# what a fool believes



## NICKY (May 9, 2014)

First off I am not the STIG anyone who knows the STIG would know that he would have no problem saying what he had to say himself. Again I did really use my real name, the reason my profile is incomplete is as I have stated on more than one occasion, I am new so I am on training wheels. I am relatively new to the world of antique bicycles and did just sign up for this forum yesterday. I have read a lot of the post on this website before but never felt compelled to join it till yesterday. I have to admit I do not have the same degree of passion that most of you have, however after getting to know some of the people on this site and going to the meets I have to say most of you possess very honest gentlemanly qualities in which you deal with each other. Those are endearing and rare qualities these days which I believe no one should tarnish. That is why when someone under minds people who have them by misrepresenting the truth they should be called out for it. For all the other newbies that commented on the previous thread please note like I said for the MOST part the people on this forum are decent people who have a true passion for these bicycles and will steer you in the right direction.


----------



## baronvoncatania (May 9, 2014)

*Let it go*

Hey Dude let it go. Your not endearing yourself to anyone here.

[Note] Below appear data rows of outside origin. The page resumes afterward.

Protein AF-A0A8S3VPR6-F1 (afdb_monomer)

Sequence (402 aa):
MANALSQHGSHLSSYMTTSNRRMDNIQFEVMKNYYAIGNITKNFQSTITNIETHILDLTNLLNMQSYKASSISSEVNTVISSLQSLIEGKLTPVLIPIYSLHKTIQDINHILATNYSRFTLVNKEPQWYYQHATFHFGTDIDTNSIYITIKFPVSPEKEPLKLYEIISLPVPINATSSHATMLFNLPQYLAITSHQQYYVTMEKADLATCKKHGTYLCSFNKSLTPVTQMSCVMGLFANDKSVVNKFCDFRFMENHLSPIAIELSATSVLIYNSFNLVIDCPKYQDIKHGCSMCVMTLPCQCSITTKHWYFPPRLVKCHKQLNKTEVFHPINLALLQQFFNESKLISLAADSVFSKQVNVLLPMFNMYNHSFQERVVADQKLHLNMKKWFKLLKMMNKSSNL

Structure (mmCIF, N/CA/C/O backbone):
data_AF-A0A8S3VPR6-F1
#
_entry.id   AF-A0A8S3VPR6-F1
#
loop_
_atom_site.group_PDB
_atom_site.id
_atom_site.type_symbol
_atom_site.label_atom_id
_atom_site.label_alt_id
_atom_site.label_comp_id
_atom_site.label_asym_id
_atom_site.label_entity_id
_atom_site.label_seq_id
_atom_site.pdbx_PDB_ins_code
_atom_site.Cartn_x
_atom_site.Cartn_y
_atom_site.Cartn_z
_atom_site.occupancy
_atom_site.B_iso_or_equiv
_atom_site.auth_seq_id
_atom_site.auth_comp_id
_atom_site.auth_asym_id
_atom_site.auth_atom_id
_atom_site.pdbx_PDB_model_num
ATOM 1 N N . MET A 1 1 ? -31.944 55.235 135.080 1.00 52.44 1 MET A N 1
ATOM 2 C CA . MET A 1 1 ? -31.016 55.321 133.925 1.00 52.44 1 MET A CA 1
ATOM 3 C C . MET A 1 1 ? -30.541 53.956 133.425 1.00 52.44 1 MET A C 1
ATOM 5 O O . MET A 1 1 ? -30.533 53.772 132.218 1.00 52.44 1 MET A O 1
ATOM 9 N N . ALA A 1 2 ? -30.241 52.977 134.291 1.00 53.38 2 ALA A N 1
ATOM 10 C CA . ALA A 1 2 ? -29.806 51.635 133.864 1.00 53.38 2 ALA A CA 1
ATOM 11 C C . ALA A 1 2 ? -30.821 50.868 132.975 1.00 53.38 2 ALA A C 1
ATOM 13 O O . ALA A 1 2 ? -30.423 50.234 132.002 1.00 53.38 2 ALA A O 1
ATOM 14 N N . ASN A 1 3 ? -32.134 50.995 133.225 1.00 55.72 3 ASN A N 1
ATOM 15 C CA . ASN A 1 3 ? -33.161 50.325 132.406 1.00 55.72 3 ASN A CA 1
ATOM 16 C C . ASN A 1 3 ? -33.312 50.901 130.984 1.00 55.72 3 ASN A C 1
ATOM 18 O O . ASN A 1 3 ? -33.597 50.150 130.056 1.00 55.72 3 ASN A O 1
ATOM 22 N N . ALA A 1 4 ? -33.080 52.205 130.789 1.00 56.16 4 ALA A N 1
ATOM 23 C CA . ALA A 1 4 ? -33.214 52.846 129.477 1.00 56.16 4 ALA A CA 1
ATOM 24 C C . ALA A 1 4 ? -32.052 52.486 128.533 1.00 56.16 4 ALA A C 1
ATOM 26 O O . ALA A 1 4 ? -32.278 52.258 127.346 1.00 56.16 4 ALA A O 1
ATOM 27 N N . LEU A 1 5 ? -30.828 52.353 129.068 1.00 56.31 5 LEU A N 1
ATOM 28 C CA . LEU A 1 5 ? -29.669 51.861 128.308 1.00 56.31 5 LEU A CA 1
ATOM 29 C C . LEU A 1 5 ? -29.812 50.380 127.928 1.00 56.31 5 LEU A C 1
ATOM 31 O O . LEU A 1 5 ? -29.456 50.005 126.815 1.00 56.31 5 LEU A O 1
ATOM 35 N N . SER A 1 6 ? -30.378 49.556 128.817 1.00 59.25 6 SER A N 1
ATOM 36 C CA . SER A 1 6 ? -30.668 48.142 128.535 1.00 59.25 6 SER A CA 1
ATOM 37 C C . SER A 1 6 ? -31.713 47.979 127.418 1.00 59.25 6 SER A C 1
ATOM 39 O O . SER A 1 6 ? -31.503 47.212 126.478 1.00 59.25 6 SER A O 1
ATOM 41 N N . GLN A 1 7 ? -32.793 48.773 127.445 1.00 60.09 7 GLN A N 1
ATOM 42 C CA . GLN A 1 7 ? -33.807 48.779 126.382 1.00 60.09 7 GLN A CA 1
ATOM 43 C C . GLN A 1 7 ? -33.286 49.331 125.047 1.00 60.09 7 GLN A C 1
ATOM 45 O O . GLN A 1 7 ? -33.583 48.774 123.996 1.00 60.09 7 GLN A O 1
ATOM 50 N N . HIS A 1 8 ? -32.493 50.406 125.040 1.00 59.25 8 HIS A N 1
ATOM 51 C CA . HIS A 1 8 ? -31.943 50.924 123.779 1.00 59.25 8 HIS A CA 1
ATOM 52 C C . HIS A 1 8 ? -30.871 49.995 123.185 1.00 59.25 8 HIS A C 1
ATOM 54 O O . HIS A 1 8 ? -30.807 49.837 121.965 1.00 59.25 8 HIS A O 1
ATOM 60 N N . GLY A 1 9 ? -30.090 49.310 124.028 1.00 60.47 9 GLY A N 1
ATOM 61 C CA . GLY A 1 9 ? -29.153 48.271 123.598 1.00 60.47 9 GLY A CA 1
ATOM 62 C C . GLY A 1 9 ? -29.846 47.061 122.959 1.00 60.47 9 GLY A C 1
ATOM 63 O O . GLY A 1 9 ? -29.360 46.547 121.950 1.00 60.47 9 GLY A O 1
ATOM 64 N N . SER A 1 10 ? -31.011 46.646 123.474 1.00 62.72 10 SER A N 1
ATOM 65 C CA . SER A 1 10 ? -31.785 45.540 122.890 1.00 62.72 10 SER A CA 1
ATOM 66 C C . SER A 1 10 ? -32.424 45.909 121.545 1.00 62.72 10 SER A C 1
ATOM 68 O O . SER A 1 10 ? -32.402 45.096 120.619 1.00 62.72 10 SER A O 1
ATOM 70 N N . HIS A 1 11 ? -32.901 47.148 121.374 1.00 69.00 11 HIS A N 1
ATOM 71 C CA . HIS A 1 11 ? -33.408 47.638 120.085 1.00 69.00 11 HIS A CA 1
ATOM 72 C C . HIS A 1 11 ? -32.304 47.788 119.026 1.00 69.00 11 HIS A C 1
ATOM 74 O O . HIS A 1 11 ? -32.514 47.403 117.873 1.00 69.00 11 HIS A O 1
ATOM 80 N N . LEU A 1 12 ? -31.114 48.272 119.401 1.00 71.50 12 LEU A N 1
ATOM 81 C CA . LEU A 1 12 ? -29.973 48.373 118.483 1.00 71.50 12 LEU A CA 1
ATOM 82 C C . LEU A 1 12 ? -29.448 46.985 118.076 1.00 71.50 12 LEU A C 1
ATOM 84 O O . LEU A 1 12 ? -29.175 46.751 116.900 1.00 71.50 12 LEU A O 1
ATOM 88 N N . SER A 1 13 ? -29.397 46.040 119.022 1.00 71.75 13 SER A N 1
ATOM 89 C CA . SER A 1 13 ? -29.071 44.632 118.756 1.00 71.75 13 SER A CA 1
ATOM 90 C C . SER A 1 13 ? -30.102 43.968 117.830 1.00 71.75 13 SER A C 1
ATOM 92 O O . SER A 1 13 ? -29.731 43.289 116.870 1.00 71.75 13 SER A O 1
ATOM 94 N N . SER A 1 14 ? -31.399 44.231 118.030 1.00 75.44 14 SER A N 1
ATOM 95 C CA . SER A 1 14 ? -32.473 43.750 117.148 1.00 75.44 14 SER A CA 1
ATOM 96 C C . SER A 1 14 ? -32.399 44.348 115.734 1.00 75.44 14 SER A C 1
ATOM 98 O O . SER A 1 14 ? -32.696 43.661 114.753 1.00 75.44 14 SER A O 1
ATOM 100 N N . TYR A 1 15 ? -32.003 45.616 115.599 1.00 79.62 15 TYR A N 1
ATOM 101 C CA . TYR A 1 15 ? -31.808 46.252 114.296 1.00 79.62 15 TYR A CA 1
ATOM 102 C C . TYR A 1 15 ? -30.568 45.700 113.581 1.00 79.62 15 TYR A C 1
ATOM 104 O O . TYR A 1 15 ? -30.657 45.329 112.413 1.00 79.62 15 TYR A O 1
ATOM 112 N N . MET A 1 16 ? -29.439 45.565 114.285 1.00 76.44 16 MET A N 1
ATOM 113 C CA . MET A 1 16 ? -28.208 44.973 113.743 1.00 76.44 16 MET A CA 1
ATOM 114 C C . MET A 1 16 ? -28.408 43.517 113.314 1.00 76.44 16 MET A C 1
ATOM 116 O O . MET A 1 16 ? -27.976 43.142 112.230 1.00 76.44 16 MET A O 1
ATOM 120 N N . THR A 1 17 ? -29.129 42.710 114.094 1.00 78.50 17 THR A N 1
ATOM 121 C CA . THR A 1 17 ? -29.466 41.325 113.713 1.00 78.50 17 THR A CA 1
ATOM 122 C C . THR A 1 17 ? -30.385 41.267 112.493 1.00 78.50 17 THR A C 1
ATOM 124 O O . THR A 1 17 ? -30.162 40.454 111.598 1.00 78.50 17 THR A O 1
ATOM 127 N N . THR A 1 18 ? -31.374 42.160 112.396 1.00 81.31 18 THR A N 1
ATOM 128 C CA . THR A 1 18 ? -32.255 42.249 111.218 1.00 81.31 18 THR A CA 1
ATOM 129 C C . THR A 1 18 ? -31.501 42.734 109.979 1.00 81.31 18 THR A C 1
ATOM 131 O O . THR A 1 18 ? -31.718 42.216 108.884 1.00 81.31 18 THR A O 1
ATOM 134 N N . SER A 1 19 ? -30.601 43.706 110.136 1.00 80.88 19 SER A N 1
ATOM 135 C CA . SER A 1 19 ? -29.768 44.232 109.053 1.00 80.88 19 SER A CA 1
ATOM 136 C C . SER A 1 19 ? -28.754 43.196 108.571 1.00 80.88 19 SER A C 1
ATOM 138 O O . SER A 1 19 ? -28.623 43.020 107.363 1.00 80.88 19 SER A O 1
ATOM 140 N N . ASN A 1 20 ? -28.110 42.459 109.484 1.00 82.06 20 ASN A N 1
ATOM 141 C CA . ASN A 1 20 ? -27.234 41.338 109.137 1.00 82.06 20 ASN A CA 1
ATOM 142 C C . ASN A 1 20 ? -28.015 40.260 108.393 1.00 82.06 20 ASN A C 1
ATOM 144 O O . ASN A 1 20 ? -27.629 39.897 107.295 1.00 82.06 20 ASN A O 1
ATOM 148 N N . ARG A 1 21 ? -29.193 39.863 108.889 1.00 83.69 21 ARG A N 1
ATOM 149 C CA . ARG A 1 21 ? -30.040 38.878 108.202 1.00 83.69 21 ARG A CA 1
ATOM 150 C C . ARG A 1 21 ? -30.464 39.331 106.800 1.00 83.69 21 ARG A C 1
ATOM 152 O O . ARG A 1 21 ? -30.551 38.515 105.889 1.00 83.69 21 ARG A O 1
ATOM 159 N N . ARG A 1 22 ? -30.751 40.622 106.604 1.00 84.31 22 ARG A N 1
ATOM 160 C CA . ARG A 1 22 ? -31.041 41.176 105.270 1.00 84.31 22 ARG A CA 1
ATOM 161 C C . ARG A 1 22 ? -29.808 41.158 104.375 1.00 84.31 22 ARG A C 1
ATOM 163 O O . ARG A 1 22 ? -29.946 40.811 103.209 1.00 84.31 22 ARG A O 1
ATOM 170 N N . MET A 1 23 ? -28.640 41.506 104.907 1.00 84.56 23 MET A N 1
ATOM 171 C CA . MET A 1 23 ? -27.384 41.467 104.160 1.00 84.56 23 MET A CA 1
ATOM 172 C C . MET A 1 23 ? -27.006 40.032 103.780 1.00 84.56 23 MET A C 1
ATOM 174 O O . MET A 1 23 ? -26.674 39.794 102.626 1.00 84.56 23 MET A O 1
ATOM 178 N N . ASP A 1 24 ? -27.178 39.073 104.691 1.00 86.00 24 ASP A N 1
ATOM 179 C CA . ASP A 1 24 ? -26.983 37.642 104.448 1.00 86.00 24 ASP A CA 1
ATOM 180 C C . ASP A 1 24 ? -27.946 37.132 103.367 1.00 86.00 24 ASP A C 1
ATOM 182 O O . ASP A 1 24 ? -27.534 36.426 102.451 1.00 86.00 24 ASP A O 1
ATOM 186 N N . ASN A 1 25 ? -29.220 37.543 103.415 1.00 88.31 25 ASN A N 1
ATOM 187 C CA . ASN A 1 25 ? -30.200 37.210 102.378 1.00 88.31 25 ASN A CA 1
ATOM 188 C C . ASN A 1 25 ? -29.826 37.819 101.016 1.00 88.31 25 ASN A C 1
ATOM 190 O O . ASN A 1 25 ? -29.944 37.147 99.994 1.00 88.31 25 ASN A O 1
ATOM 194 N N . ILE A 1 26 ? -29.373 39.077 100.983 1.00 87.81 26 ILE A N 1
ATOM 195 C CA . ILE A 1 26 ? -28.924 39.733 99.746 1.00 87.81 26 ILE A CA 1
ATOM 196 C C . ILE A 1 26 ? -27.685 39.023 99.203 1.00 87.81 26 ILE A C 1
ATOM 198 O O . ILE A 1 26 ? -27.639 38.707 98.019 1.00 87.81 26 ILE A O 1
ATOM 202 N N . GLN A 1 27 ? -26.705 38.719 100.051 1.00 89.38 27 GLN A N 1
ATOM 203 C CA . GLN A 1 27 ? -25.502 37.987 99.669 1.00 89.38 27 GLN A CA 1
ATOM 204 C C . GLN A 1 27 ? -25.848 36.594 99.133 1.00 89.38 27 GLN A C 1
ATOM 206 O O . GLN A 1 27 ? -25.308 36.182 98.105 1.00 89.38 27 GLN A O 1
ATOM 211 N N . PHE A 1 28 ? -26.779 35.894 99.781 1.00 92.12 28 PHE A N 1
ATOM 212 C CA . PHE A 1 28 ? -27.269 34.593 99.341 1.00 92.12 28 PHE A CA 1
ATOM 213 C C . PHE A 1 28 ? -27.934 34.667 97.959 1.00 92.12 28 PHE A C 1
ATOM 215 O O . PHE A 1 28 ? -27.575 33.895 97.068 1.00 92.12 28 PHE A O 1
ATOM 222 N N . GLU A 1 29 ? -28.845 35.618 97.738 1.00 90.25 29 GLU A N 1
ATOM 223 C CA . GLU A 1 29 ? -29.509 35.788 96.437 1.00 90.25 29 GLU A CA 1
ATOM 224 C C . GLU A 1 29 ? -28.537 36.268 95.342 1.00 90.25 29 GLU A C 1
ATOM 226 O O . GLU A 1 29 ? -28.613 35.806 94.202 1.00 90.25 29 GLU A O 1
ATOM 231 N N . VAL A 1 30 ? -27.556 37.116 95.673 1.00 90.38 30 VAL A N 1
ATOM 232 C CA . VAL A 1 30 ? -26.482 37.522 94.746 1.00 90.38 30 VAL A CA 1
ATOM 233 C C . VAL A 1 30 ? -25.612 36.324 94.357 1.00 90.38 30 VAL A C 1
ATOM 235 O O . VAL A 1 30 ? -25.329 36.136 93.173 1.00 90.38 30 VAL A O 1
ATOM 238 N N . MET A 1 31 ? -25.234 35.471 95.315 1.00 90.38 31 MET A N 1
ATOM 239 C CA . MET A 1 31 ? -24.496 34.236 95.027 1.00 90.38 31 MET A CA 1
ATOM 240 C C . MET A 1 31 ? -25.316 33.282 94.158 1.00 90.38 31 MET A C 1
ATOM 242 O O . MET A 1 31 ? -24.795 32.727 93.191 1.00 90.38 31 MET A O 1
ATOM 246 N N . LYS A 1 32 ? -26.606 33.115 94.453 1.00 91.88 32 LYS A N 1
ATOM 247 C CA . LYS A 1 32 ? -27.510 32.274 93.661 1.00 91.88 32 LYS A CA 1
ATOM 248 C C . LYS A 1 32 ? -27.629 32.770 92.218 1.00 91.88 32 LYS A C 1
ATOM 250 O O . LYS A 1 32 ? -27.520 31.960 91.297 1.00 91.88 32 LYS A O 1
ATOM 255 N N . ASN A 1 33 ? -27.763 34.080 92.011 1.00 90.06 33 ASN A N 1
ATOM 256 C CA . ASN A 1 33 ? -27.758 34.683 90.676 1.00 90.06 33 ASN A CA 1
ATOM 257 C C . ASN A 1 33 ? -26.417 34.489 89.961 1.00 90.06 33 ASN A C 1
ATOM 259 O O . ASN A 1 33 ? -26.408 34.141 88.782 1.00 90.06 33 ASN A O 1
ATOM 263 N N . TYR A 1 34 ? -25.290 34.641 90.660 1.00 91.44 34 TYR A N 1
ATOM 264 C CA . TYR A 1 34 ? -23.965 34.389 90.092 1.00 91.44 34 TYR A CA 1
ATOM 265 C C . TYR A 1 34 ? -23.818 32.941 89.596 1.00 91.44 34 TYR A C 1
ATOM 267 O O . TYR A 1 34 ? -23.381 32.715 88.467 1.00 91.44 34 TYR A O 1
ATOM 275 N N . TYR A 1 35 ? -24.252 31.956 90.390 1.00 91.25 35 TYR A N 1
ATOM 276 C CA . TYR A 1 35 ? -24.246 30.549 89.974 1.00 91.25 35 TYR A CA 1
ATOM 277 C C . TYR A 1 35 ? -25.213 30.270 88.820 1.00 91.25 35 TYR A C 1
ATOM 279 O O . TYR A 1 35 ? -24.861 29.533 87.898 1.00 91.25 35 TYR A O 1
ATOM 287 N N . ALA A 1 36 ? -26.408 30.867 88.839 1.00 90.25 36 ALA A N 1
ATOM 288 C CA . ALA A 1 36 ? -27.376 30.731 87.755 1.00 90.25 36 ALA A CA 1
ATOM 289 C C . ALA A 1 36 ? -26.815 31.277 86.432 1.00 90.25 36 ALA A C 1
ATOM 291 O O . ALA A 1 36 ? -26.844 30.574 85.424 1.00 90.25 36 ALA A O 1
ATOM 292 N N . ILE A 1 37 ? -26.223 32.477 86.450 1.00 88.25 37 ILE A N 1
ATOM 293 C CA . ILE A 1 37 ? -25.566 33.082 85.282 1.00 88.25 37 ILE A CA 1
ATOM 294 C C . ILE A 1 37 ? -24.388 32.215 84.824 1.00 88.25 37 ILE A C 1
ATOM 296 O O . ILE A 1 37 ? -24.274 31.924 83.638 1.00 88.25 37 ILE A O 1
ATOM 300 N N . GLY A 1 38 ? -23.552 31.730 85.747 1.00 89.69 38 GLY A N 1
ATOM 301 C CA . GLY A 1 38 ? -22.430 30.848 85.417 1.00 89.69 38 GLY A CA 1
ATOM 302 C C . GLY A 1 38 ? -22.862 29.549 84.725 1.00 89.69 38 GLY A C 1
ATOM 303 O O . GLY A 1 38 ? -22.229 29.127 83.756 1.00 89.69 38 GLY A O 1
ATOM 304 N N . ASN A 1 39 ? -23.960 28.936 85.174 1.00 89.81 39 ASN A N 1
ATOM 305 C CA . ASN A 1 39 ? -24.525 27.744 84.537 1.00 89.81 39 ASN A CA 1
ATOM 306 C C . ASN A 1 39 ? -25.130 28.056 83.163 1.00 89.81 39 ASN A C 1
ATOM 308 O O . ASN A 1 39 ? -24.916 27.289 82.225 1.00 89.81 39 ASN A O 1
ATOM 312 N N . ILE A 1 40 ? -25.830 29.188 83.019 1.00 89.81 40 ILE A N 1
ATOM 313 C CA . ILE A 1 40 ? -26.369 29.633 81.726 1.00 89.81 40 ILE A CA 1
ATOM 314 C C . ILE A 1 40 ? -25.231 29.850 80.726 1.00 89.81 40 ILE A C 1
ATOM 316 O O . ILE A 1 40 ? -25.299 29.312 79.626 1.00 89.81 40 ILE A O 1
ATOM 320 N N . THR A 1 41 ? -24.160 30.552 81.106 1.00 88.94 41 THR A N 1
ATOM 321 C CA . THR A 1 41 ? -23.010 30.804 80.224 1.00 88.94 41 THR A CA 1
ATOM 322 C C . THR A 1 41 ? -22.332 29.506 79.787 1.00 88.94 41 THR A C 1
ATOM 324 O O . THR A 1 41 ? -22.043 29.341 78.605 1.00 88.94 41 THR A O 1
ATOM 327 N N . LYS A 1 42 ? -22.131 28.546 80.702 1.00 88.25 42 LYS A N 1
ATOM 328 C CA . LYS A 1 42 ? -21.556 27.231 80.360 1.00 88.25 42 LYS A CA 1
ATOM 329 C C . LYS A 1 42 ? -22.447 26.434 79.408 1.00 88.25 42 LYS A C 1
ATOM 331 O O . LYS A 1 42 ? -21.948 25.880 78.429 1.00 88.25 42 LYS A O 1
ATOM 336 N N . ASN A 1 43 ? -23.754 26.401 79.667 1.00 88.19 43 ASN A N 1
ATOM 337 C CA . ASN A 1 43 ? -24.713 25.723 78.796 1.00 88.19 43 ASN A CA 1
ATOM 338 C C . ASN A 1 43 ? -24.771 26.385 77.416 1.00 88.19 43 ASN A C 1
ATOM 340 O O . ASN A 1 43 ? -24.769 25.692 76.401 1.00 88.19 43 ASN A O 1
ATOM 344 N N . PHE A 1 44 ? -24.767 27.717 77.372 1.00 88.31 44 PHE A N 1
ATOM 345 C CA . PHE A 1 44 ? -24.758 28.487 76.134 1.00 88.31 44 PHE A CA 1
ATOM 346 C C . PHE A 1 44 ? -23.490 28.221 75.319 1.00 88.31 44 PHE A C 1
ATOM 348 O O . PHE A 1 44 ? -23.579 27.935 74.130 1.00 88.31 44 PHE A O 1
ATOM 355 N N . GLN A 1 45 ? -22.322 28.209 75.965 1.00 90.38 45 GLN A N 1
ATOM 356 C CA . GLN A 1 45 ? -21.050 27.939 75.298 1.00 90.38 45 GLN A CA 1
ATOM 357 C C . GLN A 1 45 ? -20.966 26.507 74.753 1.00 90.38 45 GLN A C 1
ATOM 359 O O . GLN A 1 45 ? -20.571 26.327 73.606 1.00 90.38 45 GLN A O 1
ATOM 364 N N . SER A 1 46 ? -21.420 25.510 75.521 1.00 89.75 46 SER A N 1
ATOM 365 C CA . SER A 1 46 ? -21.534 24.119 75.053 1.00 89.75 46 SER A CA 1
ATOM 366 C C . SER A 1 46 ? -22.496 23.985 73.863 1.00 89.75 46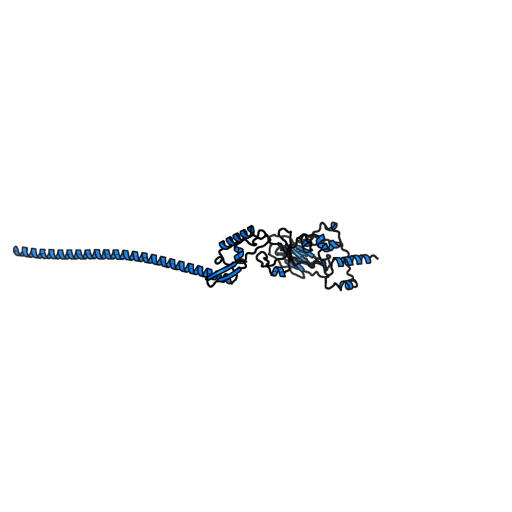 SER A C 1
ATOM 368 O O . SER A 1 46 ? -22.213 23.298 72.880 1.00 89.75 46 SER A O 1
ATOM 370 N N . THR A 1 47 ? -23.622 24.703 73.906 1.00 89.94 47 THR A N 1
ATOM 371 C CA . THR A 1 47 ? -24.602 24.706 72.810 1.00 89.94 47 THR A CA 1
ATOM 372 C C . THR A 1 47 ? -24.023 25.351 71.551 1.00 89.94 47 THR A C 1
ATOM 374 O O . THR A 1 47 ? -24.211 24.813 70.465 1.00 89.94 47 THR A O 1
ATOM 377 N N . ILE A 1 48 ? -23.270 26.450 71.679 1.00 90.69 48 ILE A N 1
ATOM 378 C CA . ILE A 1 48 ? -22.582 27.090 70.547 1.00 90.69 48 ILE A CA 1
ATOM 379 C C . ILE A 1 48 ? -21.568 26.142 69.911 1.00 90.69 48 ILE A C 1
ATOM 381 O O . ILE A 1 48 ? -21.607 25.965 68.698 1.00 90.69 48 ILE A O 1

Forget it and ride on.  I don't mean leave here, just let the little misunderstandings go.

By the way, Welcome to the forum!

jim


----------



## NICKY (May 9, 2014)

baronvoncatania said:


> Hey Dude let it go. Your not endearing yourself to anyone here.
> Forget it and ride on.
> 
> jim




Not a dude


----------



## baronvoncatania (May 9, 2014)

*Me neither*



NICKY said:


> Not a dude




Sorry. I spent four years in the navy with my best friend being from California (no offense to Californians) it's a habit.

Cheers.     jim


----------



## DonChristie (May 9, 2014)

Dude! this thread is NOT about the Doobie Brothers? Bummer! lol jk 
Welcome to the Cabe Nicky! 
Almost every bike collector I have ever met is cool, especially here! You just seemed to get caught in something a little ugly. Always when a High end bike is sold, acquired or parted out, our passion seems to come out! 
Buy what you like, do what you say and you will enjoy the ride!


----------



## NICKY (May 9, 2014)

baronvoncatania said:


> Sorry. I spent four years in the navy with my best friend being from California (no offense to Californians) it's a habit.
> 
> Cheers.     jim




No worries none taken


----------



## NICKY (May 9, 2014)

schwinndoggy said:


> Dude! this thread is NOT about the Doobie Brothers? Bummer! lol jk
> Welcome to the Cabe Nicky!
> Almost every bike collector I have ever met is cool, especially here! You just seemed to get caught in something a little ugly. Always when a High end bike is sold, acquired or parted out, our passion seems to come out!
> Buy what you like, do what you say and you will enjoy the ride!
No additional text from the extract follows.